The electrical trains operate on 750 V DC voltage. Individual carriages, made from stainless steel, have a roof height of 3.7 m and a floor height of 1025 mm. The gap between bogies is 11.5 m, with the total length of the current trains (3 carriages) at 51,800 mm. The trains are assembled by PT INKA, with around half of the components manufactured locally.

===Stations===
The only line of the system serves 13 stations, all elevated. Six stations were initially opened to public in August 2018, with the rest gradually opening in the following months.

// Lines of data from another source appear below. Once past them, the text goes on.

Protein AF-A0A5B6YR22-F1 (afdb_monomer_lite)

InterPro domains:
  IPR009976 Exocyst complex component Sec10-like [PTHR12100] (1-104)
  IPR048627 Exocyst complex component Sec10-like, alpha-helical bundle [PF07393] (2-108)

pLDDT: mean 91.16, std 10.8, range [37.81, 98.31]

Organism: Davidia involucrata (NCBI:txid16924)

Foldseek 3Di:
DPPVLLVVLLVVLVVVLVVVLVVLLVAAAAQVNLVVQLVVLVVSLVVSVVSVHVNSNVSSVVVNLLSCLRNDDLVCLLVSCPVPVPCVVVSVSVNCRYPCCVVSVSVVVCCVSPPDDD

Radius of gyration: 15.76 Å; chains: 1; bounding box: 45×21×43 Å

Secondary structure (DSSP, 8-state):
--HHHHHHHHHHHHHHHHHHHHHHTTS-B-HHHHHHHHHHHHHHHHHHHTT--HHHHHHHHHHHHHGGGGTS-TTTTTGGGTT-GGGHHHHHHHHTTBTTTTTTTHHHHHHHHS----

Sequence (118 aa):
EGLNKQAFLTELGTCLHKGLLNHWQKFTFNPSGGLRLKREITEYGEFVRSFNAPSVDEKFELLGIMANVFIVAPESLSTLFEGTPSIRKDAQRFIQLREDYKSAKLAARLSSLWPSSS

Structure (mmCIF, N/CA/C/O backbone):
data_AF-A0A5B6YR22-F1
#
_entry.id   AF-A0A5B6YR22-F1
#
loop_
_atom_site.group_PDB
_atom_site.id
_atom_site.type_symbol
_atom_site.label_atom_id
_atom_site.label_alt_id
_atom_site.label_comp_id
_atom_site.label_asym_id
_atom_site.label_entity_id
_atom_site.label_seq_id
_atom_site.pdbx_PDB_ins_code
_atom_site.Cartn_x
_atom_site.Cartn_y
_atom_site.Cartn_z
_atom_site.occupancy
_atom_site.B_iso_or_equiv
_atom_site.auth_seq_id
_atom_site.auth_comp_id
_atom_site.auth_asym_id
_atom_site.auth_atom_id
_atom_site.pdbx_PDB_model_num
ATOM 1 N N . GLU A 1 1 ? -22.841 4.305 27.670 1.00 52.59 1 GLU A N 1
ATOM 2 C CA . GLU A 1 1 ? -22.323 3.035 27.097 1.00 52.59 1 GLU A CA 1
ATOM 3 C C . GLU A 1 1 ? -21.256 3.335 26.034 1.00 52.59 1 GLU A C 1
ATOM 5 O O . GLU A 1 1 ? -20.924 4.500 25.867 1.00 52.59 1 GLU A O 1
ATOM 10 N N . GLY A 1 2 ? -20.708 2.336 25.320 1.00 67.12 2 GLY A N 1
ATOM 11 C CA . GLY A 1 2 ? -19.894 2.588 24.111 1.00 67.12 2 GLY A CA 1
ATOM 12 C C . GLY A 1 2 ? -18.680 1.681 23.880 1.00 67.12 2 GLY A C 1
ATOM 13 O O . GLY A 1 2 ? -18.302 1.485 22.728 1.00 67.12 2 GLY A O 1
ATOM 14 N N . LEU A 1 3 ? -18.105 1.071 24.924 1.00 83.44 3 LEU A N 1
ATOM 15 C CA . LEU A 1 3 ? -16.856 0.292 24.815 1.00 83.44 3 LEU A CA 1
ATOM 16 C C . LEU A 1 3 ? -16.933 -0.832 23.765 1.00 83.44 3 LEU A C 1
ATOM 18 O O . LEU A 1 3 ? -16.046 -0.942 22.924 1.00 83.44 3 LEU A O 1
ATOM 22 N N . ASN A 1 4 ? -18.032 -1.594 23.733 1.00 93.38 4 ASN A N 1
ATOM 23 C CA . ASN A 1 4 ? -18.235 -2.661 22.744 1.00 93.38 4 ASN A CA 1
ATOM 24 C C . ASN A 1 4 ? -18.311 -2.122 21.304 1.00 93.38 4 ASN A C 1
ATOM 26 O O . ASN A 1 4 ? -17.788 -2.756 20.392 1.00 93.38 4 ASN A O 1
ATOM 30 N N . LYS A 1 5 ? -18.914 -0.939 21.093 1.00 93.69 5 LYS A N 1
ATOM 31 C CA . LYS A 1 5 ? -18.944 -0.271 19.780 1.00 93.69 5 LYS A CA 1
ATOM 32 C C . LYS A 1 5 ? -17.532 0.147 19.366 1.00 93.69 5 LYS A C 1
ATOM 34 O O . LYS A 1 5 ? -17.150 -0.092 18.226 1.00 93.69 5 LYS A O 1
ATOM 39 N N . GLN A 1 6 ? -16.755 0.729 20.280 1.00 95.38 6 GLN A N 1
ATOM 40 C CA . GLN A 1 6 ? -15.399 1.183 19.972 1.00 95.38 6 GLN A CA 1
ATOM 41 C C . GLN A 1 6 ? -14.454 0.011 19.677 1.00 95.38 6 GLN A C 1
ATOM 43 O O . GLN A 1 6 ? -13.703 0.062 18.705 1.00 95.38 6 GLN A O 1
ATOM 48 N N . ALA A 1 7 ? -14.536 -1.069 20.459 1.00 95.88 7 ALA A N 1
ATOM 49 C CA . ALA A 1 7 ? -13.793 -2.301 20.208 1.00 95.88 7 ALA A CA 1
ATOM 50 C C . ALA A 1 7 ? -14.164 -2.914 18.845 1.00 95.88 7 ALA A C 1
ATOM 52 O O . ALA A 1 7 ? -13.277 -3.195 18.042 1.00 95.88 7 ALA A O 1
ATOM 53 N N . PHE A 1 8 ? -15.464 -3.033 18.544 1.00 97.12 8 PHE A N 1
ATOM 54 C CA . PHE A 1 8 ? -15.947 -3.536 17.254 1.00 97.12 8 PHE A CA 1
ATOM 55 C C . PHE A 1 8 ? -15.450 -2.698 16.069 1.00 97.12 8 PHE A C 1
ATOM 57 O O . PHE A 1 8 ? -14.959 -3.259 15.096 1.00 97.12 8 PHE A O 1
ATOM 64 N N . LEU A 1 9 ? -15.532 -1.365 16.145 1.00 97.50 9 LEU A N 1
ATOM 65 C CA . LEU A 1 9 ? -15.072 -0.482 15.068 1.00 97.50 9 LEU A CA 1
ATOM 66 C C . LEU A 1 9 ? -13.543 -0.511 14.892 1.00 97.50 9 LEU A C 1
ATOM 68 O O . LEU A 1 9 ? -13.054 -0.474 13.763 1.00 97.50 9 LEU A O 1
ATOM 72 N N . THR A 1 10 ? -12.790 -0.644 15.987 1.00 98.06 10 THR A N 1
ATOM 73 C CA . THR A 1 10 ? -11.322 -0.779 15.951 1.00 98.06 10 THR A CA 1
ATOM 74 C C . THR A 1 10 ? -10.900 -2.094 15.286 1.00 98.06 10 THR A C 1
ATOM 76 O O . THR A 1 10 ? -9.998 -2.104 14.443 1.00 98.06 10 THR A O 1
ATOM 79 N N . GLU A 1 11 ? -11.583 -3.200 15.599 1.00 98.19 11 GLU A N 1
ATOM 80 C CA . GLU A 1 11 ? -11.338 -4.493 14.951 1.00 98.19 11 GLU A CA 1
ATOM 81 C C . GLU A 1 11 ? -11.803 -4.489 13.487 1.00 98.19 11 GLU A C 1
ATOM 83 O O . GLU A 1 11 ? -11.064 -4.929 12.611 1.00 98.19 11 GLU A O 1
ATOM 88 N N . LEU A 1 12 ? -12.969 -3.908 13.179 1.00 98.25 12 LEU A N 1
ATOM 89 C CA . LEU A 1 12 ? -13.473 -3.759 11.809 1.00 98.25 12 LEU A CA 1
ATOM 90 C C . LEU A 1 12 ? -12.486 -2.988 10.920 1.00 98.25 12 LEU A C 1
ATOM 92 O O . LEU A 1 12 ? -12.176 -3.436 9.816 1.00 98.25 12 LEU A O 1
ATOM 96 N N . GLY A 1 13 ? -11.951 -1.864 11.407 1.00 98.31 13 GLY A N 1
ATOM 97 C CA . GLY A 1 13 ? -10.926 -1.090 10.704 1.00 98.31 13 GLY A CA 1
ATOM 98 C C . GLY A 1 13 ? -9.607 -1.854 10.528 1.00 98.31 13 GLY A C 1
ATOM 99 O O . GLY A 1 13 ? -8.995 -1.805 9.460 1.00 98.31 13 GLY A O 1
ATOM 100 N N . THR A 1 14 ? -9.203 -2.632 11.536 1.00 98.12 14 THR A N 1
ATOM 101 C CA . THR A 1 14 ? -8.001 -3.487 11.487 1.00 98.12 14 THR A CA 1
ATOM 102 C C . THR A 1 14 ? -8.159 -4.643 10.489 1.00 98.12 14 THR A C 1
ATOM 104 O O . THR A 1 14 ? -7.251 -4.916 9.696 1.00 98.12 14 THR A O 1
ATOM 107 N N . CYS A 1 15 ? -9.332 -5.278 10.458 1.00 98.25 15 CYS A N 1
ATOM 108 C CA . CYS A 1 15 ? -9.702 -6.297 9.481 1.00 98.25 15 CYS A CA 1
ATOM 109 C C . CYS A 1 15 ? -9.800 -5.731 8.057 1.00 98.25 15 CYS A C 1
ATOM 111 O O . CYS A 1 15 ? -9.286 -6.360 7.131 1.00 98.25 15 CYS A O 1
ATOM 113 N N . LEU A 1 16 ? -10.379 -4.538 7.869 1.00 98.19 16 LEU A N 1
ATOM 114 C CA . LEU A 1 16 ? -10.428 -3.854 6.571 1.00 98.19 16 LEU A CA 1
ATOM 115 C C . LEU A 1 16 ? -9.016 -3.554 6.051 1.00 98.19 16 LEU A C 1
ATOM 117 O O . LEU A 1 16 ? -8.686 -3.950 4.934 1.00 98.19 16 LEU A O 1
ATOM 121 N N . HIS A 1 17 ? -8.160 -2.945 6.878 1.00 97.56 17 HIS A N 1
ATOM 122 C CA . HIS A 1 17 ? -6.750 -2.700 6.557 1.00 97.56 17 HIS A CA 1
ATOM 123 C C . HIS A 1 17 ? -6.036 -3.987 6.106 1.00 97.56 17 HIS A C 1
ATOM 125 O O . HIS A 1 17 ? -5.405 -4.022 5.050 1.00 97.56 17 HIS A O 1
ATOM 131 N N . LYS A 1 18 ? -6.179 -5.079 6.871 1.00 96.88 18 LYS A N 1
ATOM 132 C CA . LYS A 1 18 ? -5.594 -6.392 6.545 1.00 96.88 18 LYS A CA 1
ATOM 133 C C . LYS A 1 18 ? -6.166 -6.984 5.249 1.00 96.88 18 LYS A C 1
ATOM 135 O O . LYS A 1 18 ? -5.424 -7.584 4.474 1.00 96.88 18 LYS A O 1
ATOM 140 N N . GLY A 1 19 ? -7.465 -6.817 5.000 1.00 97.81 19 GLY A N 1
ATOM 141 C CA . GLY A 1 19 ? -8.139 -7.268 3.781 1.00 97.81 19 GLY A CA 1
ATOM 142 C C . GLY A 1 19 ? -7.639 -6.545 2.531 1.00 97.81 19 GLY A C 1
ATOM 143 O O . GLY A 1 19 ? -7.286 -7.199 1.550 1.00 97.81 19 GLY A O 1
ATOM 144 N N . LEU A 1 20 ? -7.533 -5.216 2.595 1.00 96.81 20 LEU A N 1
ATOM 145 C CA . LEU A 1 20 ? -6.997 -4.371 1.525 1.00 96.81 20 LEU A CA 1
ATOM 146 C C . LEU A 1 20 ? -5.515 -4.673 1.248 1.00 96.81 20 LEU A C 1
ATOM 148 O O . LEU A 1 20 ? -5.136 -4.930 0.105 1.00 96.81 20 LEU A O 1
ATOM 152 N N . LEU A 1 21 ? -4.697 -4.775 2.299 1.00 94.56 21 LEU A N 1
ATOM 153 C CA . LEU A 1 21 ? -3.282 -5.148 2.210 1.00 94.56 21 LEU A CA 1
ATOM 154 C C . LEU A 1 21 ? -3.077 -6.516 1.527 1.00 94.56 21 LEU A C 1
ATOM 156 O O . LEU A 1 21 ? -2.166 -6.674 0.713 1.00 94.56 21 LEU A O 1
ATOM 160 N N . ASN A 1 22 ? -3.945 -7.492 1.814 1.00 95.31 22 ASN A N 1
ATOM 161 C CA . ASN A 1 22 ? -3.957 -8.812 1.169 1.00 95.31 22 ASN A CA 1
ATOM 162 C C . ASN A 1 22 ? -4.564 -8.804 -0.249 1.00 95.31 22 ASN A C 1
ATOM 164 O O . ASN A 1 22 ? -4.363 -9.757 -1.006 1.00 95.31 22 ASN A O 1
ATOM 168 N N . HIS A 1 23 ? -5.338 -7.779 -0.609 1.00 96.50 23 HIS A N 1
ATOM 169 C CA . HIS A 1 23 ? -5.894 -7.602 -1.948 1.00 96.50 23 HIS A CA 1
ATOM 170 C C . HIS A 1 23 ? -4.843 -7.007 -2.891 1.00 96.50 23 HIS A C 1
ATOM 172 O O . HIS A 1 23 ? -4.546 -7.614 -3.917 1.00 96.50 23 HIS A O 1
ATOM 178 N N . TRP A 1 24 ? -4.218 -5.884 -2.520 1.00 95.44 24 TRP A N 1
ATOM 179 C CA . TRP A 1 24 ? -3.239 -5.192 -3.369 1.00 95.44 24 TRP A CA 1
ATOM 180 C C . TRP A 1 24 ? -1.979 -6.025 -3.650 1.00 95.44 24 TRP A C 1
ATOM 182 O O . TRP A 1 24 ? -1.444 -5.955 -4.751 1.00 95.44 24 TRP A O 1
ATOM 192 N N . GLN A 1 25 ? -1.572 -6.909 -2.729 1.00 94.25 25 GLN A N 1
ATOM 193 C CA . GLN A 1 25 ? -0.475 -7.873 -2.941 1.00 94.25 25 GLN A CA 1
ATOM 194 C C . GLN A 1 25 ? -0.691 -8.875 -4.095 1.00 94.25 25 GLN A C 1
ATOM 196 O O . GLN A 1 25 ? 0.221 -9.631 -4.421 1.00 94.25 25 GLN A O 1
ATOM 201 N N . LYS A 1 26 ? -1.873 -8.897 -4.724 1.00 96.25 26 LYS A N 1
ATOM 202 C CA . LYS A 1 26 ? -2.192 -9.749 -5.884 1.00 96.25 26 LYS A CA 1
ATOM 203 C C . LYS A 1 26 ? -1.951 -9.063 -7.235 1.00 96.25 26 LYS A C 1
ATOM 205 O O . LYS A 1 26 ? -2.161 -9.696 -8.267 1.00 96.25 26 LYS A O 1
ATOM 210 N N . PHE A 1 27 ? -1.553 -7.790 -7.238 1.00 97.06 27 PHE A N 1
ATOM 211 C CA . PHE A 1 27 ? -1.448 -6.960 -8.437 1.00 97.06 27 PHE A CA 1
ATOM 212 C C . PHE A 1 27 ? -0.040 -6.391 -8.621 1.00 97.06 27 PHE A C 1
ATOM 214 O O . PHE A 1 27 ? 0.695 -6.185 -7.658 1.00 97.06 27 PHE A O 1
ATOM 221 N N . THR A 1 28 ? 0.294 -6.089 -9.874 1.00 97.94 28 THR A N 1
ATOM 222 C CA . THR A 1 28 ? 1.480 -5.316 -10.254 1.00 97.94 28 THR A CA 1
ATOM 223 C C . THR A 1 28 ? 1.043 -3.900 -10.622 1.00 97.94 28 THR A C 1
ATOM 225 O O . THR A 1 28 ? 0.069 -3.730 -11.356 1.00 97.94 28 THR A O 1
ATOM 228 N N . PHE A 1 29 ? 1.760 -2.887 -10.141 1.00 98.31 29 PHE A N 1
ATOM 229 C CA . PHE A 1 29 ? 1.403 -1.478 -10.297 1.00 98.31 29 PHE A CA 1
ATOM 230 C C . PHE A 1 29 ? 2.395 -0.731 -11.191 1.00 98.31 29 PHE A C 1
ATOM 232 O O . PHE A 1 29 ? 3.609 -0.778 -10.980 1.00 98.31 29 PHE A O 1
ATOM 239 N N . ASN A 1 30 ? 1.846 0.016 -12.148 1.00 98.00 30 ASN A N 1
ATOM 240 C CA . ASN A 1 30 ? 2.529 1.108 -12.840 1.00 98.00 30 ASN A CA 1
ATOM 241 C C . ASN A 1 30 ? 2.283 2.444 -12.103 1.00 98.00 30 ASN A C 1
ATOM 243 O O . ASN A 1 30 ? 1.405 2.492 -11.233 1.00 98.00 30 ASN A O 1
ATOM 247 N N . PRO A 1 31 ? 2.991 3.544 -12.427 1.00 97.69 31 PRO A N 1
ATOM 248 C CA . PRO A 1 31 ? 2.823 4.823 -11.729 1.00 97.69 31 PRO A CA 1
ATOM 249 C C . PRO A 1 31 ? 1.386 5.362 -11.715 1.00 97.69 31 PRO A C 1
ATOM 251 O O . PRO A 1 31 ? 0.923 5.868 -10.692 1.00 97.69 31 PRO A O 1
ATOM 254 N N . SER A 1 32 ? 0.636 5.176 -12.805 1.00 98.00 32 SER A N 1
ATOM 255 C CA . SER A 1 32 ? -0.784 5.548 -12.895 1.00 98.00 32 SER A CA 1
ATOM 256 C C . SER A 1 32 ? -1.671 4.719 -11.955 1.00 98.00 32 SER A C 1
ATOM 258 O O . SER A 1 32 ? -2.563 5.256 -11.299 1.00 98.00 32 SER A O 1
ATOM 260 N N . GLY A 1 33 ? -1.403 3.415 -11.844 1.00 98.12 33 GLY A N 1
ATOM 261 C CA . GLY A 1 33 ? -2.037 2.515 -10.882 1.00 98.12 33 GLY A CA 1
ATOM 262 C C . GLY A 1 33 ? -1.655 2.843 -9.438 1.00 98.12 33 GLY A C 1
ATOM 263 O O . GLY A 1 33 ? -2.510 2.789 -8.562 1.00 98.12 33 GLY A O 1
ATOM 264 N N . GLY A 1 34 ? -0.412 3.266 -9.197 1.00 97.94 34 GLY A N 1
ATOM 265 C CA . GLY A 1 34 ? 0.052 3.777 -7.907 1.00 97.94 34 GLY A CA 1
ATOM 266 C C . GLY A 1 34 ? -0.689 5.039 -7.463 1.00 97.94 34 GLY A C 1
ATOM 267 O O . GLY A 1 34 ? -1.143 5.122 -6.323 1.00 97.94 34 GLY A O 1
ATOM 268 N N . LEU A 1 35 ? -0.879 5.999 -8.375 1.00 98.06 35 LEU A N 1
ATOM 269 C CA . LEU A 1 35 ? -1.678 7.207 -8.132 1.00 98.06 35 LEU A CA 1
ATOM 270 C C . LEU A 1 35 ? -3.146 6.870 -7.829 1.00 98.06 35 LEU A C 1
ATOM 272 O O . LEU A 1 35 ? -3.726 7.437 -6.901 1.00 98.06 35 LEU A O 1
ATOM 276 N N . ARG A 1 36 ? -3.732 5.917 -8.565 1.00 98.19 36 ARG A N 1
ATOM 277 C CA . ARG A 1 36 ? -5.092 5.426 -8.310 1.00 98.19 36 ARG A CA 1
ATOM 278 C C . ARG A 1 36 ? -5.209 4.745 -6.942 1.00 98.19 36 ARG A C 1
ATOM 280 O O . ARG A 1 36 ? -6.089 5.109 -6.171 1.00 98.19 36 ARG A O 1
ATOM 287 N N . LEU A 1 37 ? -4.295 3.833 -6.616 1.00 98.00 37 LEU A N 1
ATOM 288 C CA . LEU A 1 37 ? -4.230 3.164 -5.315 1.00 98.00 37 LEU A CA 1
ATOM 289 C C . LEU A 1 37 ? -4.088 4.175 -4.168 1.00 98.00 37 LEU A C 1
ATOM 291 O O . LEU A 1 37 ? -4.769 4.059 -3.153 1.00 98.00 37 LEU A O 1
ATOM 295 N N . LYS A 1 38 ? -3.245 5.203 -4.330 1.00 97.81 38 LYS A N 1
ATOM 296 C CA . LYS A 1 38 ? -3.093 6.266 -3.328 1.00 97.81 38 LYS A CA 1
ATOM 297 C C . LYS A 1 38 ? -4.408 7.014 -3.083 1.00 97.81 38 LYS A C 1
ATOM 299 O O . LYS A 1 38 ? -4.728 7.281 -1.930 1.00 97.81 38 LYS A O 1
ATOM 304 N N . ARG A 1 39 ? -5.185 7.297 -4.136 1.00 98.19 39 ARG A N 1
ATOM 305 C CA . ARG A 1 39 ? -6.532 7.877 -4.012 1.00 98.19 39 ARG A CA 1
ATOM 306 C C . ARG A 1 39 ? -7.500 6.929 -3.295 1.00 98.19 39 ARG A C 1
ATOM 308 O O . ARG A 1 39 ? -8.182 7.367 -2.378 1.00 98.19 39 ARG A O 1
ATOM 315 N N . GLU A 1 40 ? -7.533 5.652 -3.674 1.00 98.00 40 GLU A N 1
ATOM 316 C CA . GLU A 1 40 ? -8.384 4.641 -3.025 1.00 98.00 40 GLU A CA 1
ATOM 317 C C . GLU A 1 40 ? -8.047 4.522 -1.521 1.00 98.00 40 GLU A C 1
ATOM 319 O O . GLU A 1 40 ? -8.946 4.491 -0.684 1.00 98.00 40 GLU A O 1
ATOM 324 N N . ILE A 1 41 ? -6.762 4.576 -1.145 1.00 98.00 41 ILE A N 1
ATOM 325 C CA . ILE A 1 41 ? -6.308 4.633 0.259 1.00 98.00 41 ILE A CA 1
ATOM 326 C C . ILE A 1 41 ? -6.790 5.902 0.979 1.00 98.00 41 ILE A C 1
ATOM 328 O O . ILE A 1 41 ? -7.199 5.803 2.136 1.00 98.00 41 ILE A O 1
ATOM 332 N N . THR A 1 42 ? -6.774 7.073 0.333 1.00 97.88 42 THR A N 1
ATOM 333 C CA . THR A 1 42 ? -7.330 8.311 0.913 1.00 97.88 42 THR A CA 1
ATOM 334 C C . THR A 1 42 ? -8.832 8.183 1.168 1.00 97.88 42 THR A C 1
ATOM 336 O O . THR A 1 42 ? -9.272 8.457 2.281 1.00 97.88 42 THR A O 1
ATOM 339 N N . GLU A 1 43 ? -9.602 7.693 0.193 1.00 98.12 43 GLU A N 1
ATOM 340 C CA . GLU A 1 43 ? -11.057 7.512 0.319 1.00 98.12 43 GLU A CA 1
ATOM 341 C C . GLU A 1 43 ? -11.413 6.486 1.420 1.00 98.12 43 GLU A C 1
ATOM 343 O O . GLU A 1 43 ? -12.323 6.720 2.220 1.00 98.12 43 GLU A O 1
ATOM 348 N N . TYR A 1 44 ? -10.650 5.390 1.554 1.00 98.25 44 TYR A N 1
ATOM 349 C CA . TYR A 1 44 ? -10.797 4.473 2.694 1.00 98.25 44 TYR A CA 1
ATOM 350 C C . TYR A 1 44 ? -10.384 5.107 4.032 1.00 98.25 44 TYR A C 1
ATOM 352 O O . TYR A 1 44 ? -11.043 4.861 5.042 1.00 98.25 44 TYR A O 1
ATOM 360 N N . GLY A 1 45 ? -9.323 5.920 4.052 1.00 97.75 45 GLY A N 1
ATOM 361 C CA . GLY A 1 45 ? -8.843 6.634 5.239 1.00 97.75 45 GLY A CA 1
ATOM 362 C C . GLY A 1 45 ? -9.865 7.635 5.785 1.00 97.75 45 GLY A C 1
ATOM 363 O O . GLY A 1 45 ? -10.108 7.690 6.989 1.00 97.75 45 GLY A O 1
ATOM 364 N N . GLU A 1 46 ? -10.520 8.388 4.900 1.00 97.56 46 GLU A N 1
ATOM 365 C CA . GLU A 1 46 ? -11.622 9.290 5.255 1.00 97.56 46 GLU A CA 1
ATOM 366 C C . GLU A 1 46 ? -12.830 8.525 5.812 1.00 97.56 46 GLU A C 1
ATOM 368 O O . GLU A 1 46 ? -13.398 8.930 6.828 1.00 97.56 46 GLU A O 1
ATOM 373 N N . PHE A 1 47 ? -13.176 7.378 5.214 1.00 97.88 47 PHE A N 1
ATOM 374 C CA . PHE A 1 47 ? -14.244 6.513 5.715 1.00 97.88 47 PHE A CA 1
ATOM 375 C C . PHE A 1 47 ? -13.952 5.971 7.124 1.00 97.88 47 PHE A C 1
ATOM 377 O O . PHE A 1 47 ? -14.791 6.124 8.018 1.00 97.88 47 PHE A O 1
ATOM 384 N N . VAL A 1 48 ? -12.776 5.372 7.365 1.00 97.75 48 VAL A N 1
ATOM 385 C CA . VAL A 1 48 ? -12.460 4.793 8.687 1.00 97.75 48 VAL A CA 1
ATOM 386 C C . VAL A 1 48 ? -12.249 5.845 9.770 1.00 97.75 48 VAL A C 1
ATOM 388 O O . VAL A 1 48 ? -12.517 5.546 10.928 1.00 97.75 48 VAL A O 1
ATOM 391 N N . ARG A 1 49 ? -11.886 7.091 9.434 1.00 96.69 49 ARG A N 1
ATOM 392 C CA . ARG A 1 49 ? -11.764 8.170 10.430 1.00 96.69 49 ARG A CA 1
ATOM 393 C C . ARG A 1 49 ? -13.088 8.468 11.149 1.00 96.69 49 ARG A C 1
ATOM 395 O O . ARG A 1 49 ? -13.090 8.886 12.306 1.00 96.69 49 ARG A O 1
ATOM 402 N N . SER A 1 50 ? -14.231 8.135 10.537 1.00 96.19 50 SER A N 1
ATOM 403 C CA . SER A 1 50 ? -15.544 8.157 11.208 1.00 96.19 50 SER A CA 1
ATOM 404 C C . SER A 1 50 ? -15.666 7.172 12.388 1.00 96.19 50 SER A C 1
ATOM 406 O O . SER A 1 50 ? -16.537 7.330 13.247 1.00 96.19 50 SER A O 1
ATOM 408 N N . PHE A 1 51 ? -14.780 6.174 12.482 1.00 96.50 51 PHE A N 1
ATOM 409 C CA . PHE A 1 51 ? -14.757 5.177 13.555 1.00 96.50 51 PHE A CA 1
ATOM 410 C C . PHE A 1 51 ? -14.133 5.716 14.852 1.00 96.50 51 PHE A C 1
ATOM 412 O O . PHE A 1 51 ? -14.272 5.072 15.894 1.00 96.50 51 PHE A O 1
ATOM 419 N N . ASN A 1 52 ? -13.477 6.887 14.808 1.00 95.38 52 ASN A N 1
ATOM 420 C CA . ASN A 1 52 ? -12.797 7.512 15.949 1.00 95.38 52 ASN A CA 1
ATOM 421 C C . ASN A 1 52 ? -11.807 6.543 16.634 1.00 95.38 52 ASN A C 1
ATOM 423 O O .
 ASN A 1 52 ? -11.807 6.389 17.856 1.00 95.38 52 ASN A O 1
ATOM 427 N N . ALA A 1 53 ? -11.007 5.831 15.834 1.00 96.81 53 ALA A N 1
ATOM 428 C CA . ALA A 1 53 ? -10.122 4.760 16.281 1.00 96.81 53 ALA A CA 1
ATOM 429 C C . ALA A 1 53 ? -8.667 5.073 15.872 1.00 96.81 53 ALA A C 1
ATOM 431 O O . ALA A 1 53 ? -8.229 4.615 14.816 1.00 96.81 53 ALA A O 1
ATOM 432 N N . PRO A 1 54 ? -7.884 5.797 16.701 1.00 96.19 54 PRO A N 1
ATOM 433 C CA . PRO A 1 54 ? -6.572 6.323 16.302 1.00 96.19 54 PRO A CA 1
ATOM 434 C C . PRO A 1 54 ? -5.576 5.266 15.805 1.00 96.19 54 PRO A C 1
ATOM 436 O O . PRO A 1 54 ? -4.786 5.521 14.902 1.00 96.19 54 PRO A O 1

| Station name | Opening |
|---|---|
| Bandara SMB II | 1 August 2018 |
| Asrama Haji | 7 September 2018 |
| Puntikayu | 24 September 2018 |
| RSUD | 25 September 2018 |
| Garuda Dempo | 19 October 2018 |
| Demang | 6 October 2018 |
| Bumi Sriwijaya | 1 August 2018 |
| Dishub | 20 September 2018 |
| Cinde | 1 August 2018 |
| Ampera | 1 August 2018 |
| Polresta | 27 September 2018 |
| Jakabaring | 1 August 2018 |
| DJKA | 1 August 2018 |

===Track===
The train uses a 1,067 mm ballastless, elevated track. The signalling for the track uses fixed-block signalling. Stretching 23.4 km between the airport in the northwest and train depot in the southeast, the track is supported by 9 electrical substations and a third rail. After passing Ampera station, the train crosses the Musi River next to the Ampera Bridge.

==Operation==
The train runs from 05:05 am to 08:43 pm, with 94 trips per day and a headway of 17 minutes. A full trip of the only line takes up to 49 minutes. In each station, the trains have a transit time of approximately 1 minute, except for the two terminuses at the depot and airport, where they stop for 10 minutes.

===Fares===
The fare separates passengers riding to and from the airport and those who do not, with the former paying a higher fare of Rp10,000 while the latter paying Rp5,000. Students can apply for unlimited-ride transit passes with the low price of Rp25,000/month. The fares are subsidized by the central government, which spent Rp120–180 billion annually to cover the operating cost of the system.

===Ridership===
The government targets a daily ridership of 96,000 with an increased figure of 110,000 by 2030. Between July 2018 and February 2019, around 1 million passengers travelled on the LRT. In November 2019, the operating company reported around 6,000 daily riders on weekdays and 10,000 on weekends, and that by October 2019 3 million trips had been completed. Daily ridership declined sharply in 2020 and 2021 due to the COVID-19 pandemic. However, by the first half of 2022, daily ridership had risen to exceed the pre-pandemic number.

Throughout the first half of 2025, the service had 2.2 million passengers.